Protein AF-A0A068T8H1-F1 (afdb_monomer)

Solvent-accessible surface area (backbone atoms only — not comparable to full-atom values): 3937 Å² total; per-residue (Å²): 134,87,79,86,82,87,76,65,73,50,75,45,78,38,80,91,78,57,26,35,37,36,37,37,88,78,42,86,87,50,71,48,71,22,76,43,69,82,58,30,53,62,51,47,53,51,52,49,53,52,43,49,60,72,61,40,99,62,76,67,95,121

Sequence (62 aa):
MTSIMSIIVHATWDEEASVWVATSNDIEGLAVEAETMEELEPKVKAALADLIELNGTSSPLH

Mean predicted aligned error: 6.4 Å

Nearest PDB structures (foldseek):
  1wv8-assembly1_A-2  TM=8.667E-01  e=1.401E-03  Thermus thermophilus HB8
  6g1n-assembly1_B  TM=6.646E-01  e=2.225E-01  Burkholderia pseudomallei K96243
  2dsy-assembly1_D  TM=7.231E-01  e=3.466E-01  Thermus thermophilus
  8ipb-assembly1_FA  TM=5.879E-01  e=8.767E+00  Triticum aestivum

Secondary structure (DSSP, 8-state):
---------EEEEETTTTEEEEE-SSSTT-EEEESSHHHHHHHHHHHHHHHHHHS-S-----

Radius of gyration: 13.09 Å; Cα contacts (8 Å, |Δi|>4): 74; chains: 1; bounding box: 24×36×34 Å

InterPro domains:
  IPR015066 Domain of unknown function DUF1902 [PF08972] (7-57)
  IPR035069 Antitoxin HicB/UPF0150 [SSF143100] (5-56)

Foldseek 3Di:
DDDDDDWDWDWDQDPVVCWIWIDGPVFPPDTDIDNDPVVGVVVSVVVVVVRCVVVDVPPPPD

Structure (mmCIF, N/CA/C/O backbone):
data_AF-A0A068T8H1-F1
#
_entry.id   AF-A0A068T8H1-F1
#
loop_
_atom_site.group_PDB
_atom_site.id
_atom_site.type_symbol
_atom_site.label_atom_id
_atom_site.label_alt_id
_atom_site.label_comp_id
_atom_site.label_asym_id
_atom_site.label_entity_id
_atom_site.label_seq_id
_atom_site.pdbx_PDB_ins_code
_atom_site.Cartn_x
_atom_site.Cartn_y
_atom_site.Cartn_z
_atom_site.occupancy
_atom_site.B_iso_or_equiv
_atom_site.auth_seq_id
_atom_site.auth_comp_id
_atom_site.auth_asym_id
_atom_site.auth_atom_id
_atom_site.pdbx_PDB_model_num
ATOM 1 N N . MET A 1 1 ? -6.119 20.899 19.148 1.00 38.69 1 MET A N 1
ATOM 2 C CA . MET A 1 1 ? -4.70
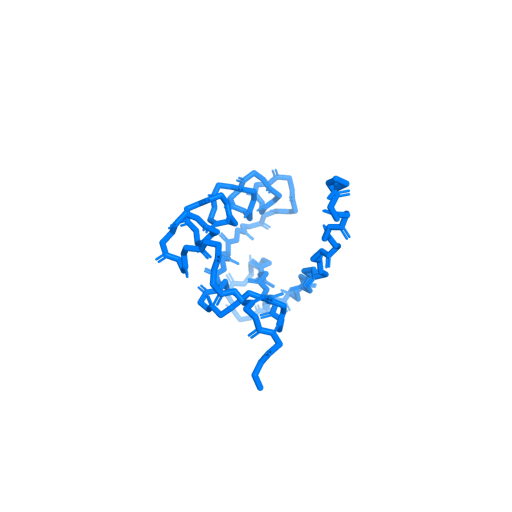6 20.520 18.939 1.00 38.69 1 MET A CA 1
ATOM 3 C C . MET A 1 1 ? -4.718 19.342 17.989 1.00 38.69 1 MET A C 1
ATOM 5 O O . MET A 1 1 ? -5.242 18.304 18.364 1.00 38.69 1 MET A O 1
ATOM 9 N N . THR A 1 2 ? -4.291 19.523 16.742 1.00 47.34 2 THR A N 1
ATOM 10 C CA . THR A 1 2 ? -4.249 18.433 15.756 1.00 47.34 2 THR A CA 1
ATOM 11 C C . THR A 1 2 ? -3.050 17.554 16.099 1.00 47.34 2 THR A C 1
ATOM 13 O O . THR A 1 2 ? -1.923 18.045 16.086 1.00 47.34 2 THR A O 1
ATOM 16 N N . SER A 1 3 ? -3.283 16.303 16.496 1.00 64.25 3 SER A N 1
ATOM 17 C CA . SER A 1 3 ? -2.191 15.359 16.744 1.00 64.25 3 SER A CA 1
ATOM 18 C C . SER A 1 3 ? -1.572 14.975 15.401 1.00 64.25 3 SER A C 1
ATOM 20 O O . SER A 1 3 ? -2.301 14.619 14.475 1.00 64.25 3 SER A O 1
ATOM 22 N N . ILE A 1 4 ? -0.251 15.081 15.272 1.00 67.88 4 ILE A N 1
ATOM 23 C CA . ILE A 1 4 ? 0.462 14.545 14.109 1.00 67.88 4 ILE A CA 1
ATOM 24 C C . ILE A 1 4 ? 0.575 13.027 14.283 1.00 67.88 4 ILE A C 1
ATOM 26 O O . ILE A 1 4 ? 1.197 12.559 15.231 1.00 67.88 4 ILE A O 1
ATOM 30 N N . MET A 1 5 ? -0.059 12.257 13.400 1.00 75.75 5 MET A N 1
ATOM 31 C CA . MET A 1 5 ? 0.105 10.802 13.348 1.00 75.75 5 MET A CA 1
ATOM 32 C C . MET A 1 5 ? 1.134 10.466 12.273 1.00 75.75 5 MET A C 1
ATOM 34 O O . MET A 1 5 ? 0.979 10.857 11.117 1.00 75.75 5 MET A O 1
ATOM 38 N N . SER A 1 6 ? 2.200 9.776 12.667 1.00 84.62 6 SER A N 1
ATOM 39 C CA . SER A 1 6 ? 3.185 9.202 11.753 1.00 84.62 6 SER A CA 1
ATOM 40 C C . SER A 1 6 ? 2.860 7.731 11.531 1.00 84.62 6 SER A C 1
ATOM 42 O O . SER A 1 6 ? 2.738 6.998 12.507 1.00 84.62 6 SER A O 1
ATOM 44 N N . ILE A 1 7 ? 2.757 7.319 10.271 1.00 87.81 7 ILE A N 1
ATOM 45 C CA . ILE A 1 7 ? 2.563 5.925 9.861 1.00 87.81 7 ILE A CA 1
ATOM 46 C C . ILE A 1 7 ? 3.839 5.474 9.159 1.00 87.81 7 ILE A C 1
ATOM 48 O O . ILE A 1 7 ? 4.310 6.145 8.237 1.00 87.81 7 ILE A O 1
ATOM 52 N N . ILE A 1 8 ? 4.395 4.349 9.588 1.00 91.56 8 ILE A N 1
ATOM 53 C CA . ILE A 1 8 ? 5.575 3.732 9.000 1.00 91.56 8 ILE A CA 1
ATOM 54 C C . ILE A 1 8 ? 5.109 2.580 8.113 1.00 91.56 8 ILE A C 1
ATOM 56 O O . ILE A 1 8 ? 4.468 1.633 8.567 1.00 91.56 8 ILE A O 1
ATOM 60 N N . VAL A 1 9 ? 5.444 2.660 6.827 1.00 93.88 9 VAL A N 1
ATOM 61 C CA . VAL A 1 9 ? 5.144 1.616 5.843 1.00 93.88 9 VAL A CA 1
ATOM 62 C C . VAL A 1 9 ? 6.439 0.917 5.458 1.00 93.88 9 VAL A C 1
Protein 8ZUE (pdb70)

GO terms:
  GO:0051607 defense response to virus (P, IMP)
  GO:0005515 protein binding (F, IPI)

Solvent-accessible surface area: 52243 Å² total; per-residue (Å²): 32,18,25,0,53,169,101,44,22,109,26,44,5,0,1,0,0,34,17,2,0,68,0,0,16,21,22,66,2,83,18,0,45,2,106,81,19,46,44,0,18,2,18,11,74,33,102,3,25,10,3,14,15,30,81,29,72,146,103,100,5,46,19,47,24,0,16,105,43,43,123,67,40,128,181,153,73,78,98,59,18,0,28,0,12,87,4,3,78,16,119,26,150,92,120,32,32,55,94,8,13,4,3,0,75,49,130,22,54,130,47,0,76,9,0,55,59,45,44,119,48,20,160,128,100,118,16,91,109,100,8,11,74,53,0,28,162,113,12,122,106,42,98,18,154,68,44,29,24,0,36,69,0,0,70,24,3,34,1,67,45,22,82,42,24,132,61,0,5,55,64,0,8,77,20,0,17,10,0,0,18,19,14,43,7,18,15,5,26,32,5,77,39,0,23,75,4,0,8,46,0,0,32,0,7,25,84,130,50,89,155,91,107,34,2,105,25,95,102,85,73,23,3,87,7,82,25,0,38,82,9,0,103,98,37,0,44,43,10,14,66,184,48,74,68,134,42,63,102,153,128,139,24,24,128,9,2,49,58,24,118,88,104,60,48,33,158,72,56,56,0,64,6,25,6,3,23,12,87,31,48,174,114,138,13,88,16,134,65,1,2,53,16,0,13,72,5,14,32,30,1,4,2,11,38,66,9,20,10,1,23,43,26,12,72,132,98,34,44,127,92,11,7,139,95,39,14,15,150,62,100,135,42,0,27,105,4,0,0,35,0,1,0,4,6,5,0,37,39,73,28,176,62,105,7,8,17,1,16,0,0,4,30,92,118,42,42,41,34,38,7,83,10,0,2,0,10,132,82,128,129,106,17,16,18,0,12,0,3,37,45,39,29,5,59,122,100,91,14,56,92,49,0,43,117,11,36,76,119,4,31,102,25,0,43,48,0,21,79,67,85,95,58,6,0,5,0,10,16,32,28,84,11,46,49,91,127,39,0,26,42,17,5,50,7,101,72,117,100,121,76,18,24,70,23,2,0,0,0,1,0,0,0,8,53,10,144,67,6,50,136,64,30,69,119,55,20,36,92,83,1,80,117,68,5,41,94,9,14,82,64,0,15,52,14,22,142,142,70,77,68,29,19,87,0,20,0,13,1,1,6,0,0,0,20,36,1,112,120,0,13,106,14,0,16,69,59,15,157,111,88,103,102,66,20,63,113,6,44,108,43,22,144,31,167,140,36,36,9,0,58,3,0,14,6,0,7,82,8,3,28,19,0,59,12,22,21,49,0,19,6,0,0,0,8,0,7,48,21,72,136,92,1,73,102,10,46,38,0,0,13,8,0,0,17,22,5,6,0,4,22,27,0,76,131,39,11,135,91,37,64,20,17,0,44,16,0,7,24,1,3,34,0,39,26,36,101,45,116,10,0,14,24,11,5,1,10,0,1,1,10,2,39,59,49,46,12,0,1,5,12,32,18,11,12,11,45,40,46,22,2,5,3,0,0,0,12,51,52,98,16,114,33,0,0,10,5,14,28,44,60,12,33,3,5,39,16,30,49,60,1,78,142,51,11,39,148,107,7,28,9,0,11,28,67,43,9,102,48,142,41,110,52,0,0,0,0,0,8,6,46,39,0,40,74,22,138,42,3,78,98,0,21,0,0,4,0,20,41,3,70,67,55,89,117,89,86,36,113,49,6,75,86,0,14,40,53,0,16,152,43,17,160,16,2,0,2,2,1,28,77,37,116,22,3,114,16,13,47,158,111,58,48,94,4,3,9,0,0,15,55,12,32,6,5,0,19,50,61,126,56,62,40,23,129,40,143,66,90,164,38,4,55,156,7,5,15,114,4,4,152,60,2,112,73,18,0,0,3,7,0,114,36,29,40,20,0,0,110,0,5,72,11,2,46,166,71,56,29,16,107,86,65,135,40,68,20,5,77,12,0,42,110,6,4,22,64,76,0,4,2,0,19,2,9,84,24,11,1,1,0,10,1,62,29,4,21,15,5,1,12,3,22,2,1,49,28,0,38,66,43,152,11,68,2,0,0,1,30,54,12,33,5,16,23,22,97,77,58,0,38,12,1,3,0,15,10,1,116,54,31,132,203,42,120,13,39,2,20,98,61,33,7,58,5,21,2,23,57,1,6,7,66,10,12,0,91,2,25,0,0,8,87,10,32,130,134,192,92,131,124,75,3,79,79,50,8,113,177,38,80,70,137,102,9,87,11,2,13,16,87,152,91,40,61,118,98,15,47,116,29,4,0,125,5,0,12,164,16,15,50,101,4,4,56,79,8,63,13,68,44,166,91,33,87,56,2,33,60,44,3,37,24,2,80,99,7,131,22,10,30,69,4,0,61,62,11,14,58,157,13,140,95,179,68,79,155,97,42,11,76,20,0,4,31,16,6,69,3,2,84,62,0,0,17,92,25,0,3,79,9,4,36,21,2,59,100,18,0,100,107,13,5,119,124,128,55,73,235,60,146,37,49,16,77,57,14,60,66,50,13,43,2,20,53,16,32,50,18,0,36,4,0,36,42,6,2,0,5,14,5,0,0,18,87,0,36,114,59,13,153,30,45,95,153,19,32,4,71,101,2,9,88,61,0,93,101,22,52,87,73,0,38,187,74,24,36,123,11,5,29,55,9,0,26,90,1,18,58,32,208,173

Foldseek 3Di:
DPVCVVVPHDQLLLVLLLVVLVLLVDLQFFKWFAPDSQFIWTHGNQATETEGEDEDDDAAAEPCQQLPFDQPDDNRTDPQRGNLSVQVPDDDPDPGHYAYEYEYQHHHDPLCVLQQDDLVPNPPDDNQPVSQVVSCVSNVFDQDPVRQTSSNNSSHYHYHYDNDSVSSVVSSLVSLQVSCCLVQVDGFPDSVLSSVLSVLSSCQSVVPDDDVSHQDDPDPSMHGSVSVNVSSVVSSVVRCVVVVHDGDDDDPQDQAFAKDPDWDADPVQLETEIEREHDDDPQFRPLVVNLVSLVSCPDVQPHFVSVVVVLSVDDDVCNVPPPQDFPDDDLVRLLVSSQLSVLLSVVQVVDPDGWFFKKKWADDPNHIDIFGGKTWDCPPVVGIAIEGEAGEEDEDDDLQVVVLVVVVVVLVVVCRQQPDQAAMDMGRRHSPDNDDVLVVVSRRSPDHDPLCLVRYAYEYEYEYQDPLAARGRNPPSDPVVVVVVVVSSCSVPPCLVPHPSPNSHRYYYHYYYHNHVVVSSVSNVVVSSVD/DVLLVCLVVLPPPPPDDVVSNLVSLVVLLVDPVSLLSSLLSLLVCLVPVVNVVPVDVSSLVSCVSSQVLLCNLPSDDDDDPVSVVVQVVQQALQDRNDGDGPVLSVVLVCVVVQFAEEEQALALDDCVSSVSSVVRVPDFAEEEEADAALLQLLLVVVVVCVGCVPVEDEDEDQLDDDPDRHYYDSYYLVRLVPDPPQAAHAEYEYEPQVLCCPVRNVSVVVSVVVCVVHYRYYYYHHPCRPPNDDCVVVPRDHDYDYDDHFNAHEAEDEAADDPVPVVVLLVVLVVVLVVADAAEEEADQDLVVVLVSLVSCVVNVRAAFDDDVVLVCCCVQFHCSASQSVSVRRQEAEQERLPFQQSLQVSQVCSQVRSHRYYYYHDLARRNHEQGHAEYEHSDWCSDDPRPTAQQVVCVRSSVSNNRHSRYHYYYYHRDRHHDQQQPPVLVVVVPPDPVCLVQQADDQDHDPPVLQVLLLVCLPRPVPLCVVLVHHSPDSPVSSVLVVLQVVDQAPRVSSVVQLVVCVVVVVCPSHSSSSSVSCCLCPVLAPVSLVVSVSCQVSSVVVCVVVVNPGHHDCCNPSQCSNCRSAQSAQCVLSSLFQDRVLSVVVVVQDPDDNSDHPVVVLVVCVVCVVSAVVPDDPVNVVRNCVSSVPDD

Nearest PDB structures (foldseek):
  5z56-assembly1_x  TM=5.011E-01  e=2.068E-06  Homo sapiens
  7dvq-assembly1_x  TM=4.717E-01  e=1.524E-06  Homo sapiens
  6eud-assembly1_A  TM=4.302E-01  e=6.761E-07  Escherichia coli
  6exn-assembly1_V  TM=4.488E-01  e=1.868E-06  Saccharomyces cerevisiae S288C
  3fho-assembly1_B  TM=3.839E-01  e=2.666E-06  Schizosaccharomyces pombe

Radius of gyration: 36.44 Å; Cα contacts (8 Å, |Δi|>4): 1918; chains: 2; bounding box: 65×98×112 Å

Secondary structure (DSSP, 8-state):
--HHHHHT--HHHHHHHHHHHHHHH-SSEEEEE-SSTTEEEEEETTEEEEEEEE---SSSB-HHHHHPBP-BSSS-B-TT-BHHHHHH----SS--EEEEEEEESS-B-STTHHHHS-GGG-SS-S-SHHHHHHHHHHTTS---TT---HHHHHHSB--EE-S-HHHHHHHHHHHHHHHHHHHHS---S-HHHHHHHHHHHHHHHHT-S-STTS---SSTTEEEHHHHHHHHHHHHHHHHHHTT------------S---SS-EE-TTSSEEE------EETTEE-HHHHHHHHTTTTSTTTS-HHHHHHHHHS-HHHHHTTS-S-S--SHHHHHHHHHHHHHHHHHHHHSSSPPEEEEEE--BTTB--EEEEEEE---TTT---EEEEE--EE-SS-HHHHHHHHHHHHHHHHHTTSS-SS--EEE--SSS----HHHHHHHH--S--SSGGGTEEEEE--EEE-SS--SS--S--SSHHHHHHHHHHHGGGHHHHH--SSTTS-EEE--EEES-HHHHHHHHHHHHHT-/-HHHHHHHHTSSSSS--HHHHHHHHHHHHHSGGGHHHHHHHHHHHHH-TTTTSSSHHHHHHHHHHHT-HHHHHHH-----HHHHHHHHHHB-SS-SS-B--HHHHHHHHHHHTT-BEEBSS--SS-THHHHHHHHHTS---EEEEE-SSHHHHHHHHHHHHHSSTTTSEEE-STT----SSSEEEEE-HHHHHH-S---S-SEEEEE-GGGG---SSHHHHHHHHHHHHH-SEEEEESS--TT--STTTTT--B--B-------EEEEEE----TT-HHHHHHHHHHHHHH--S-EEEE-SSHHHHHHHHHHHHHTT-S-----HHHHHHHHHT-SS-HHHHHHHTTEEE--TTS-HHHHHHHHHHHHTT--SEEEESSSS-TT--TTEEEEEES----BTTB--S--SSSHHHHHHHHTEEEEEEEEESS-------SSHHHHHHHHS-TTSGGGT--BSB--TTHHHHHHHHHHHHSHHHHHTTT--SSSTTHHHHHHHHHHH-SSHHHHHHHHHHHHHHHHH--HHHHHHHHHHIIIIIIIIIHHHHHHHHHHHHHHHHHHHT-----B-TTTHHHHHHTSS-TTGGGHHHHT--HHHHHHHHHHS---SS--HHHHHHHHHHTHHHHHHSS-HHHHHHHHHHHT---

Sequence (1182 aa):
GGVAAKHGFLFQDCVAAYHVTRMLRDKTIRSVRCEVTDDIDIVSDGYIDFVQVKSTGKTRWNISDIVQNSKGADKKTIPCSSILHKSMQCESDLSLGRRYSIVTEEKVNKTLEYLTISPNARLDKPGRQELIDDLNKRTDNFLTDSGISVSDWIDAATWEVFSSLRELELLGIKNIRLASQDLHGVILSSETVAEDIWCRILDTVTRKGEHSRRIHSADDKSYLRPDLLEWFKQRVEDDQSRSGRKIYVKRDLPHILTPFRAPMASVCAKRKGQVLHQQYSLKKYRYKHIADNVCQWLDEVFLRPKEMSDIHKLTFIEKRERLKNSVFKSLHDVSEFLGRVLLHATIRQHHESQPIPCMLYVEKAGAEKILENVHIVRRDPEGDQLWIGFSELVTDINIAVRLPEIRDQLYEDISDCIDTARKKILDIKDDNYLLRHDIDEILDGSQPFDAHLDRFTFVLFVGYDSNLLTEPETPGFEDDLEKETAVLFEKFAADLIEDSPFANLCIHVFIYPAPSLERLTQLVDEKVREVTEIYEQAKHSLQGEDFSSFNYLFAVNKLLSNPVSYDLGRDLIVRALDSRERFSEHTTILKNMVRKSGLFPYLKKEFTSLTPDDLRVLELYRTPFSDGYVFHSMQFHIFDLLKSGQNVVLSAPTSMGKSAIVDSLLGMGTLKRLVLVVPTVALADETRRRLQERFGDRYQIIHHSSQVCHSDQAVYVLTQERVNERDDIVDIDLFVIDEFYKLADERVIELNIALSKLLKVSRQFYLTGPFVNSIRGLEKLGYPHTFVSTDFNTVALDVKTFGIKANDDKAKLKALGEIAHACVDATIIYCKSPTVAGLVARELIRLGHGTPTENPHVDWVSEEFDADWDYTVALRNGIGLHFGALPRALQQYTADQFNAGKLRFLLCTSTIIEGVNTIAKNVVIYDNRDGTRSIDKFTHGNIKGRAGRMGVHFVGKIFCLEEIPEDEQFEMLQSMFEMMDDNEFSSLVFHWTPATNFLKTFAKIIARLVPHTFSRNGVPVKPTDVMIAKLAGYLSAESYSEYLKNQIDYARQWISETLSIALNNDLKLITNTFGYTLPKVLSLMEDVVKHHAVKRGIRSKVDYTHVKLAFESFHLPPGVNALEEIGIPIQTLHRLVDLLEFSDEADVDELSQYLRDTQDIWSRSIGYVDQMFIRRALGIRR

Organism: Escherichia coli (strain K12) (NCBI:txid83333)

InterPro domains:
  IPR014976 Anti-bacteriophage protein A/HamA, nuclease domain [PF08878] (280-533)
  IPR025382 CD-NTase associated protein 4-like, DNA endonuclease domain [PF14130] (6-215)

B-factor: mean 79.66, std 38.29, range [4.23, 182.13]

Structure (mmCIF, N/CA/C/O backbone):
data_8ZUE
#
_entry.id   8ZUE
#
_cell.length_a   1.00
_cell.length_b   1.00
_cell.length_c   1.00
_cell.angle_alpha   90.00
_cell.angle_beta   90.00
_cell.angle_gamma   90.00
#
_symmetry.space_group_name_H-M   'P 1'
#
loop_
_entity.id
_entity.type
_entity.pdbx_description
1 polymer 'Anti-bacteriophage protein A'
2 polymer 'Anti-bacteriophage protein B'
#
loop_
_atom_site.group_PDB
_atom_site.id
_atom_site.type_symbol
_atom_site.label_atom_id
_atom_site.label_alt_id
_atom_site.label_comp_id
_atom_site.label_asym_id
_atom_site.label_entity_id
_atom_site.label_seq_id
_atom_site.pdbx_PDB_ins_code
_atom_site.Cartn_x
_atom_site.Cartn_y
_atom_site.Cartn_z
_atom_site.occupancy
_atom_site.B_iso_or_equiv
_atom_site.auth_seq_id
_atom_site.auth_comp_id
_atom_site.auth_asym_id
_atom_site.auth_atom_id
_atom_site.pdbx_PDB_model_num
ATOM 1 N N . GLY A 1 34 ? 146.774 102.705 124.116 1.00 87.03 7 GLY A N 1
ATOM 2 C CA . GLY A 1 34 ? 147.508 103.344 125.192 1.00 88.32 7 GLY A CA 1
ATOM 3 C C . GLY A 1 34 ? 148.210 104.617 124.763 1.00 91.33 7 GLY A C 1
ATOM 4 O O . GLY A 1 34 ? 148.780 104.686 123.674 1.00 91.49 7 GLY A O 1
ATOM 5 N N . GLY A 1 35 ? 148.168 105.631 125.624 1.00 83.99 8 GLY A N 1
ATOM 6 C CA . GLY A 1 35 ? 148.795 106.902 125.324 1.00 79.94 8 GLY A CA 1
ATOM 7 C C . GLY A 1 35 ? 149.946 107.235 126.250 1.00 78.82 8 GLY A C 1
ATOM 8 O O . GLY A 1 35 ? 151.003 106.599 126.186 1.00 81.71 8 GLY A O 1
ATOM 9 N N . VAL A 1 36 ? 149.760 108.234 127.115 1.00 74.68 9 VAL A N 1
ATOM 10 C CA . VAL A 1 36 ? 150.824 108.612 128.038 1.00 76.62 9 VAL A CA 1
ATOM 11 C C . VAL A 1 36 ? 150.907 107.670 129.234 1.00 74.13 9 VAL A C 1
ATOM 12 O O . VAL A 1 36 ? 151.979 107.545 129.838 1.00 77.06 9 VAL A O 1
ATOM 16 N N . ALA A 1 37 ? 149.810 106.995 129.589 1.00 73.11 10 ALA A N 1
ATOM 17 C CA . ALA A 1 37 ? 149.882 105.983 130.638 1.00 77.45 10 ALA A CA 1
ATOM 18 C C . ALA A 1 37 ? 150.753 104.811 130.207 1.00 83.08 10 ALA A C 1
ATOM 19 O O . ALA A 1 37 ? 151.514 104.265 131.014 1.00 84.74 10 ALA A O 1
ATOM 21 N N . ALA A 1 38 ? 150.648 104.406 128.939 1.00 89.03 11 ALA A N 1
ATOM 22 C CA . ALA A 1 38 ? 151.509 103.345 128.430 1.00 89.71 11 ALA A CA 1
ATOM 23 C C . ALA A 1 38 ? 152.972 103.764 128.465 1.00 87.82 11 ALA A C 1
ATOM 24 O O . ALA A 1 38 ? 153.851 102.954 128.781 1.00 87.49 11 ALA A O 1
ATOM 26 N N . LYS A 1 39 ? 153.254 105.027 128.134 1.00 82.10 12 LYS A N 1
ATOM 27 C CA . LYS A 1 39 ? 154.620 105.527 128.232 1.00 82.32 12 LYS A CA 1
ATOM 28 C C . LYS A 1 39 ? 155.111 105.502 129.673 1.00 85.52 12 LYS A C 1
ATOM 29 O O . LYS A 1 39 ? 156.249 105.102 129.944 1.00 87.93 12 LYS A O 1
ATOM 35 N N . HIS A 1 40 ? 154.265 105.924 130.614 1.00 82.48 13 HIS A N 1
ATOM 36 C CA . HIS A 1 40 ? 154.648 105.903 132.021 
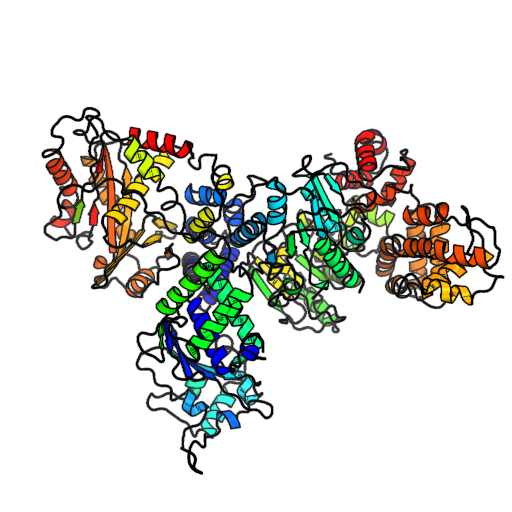1.00 81.49 13 HIS A CA 1
ATOM 37 C C . HIS A 1 40 ? 154.613 104.498 132.607 1.00 79.96 13 HIS A C 1
ATOM 38 O O . HIS A 1 40 ? 155.338 104.214 133.566 1.00 77.82 13 HIS A O 1
ATOM 45 N N . GLY A 1 41 ? 153.790 103.612 132.052 1.00 78.84 14 GLY A N 1
ATOM 46 C CA . GLY A 1 41 ? 153.715 102.249 132.539 1.00 78.12 14 GLY A CA 1
ATOM 47 C C . GLY A 1 41 ? 152.641 102.032 133.585 1.00 80.37 14 GLY A C 1
ATOM 48 O O . GLY A 1 41 ? 152.921 101.522 134.673 1.00 83.68 14 GLY A O 1
ATOM 49 N N . PHE A 1 42 ? 151.410 102.416 133.268 1.00 71.25 15 PHE A N 1
ATOM 50 C CA . PHE A 1 42 ? 150.273 102.254 134.161 1.00 70.85 15 PHE A CA 1
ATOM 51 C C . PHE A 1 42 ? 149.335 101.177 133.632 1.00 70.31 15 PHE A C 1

▬▬▬▬▬▬▬▬▬▬

What to work on:
Scan the lines above for the word "Radius". Return each one that has it.

Task response:
Radius of gyration: 13.09 Å; Cα contacts (8 Å, |Δi|>4): 74; chains: 1; bounding box: 24×36×34 Å
Radius of gyration: 36.44 Å; Cα contacts (8 Å, |Δi|>4): 1918; chains: 2; bounding box: 65×98×112 Å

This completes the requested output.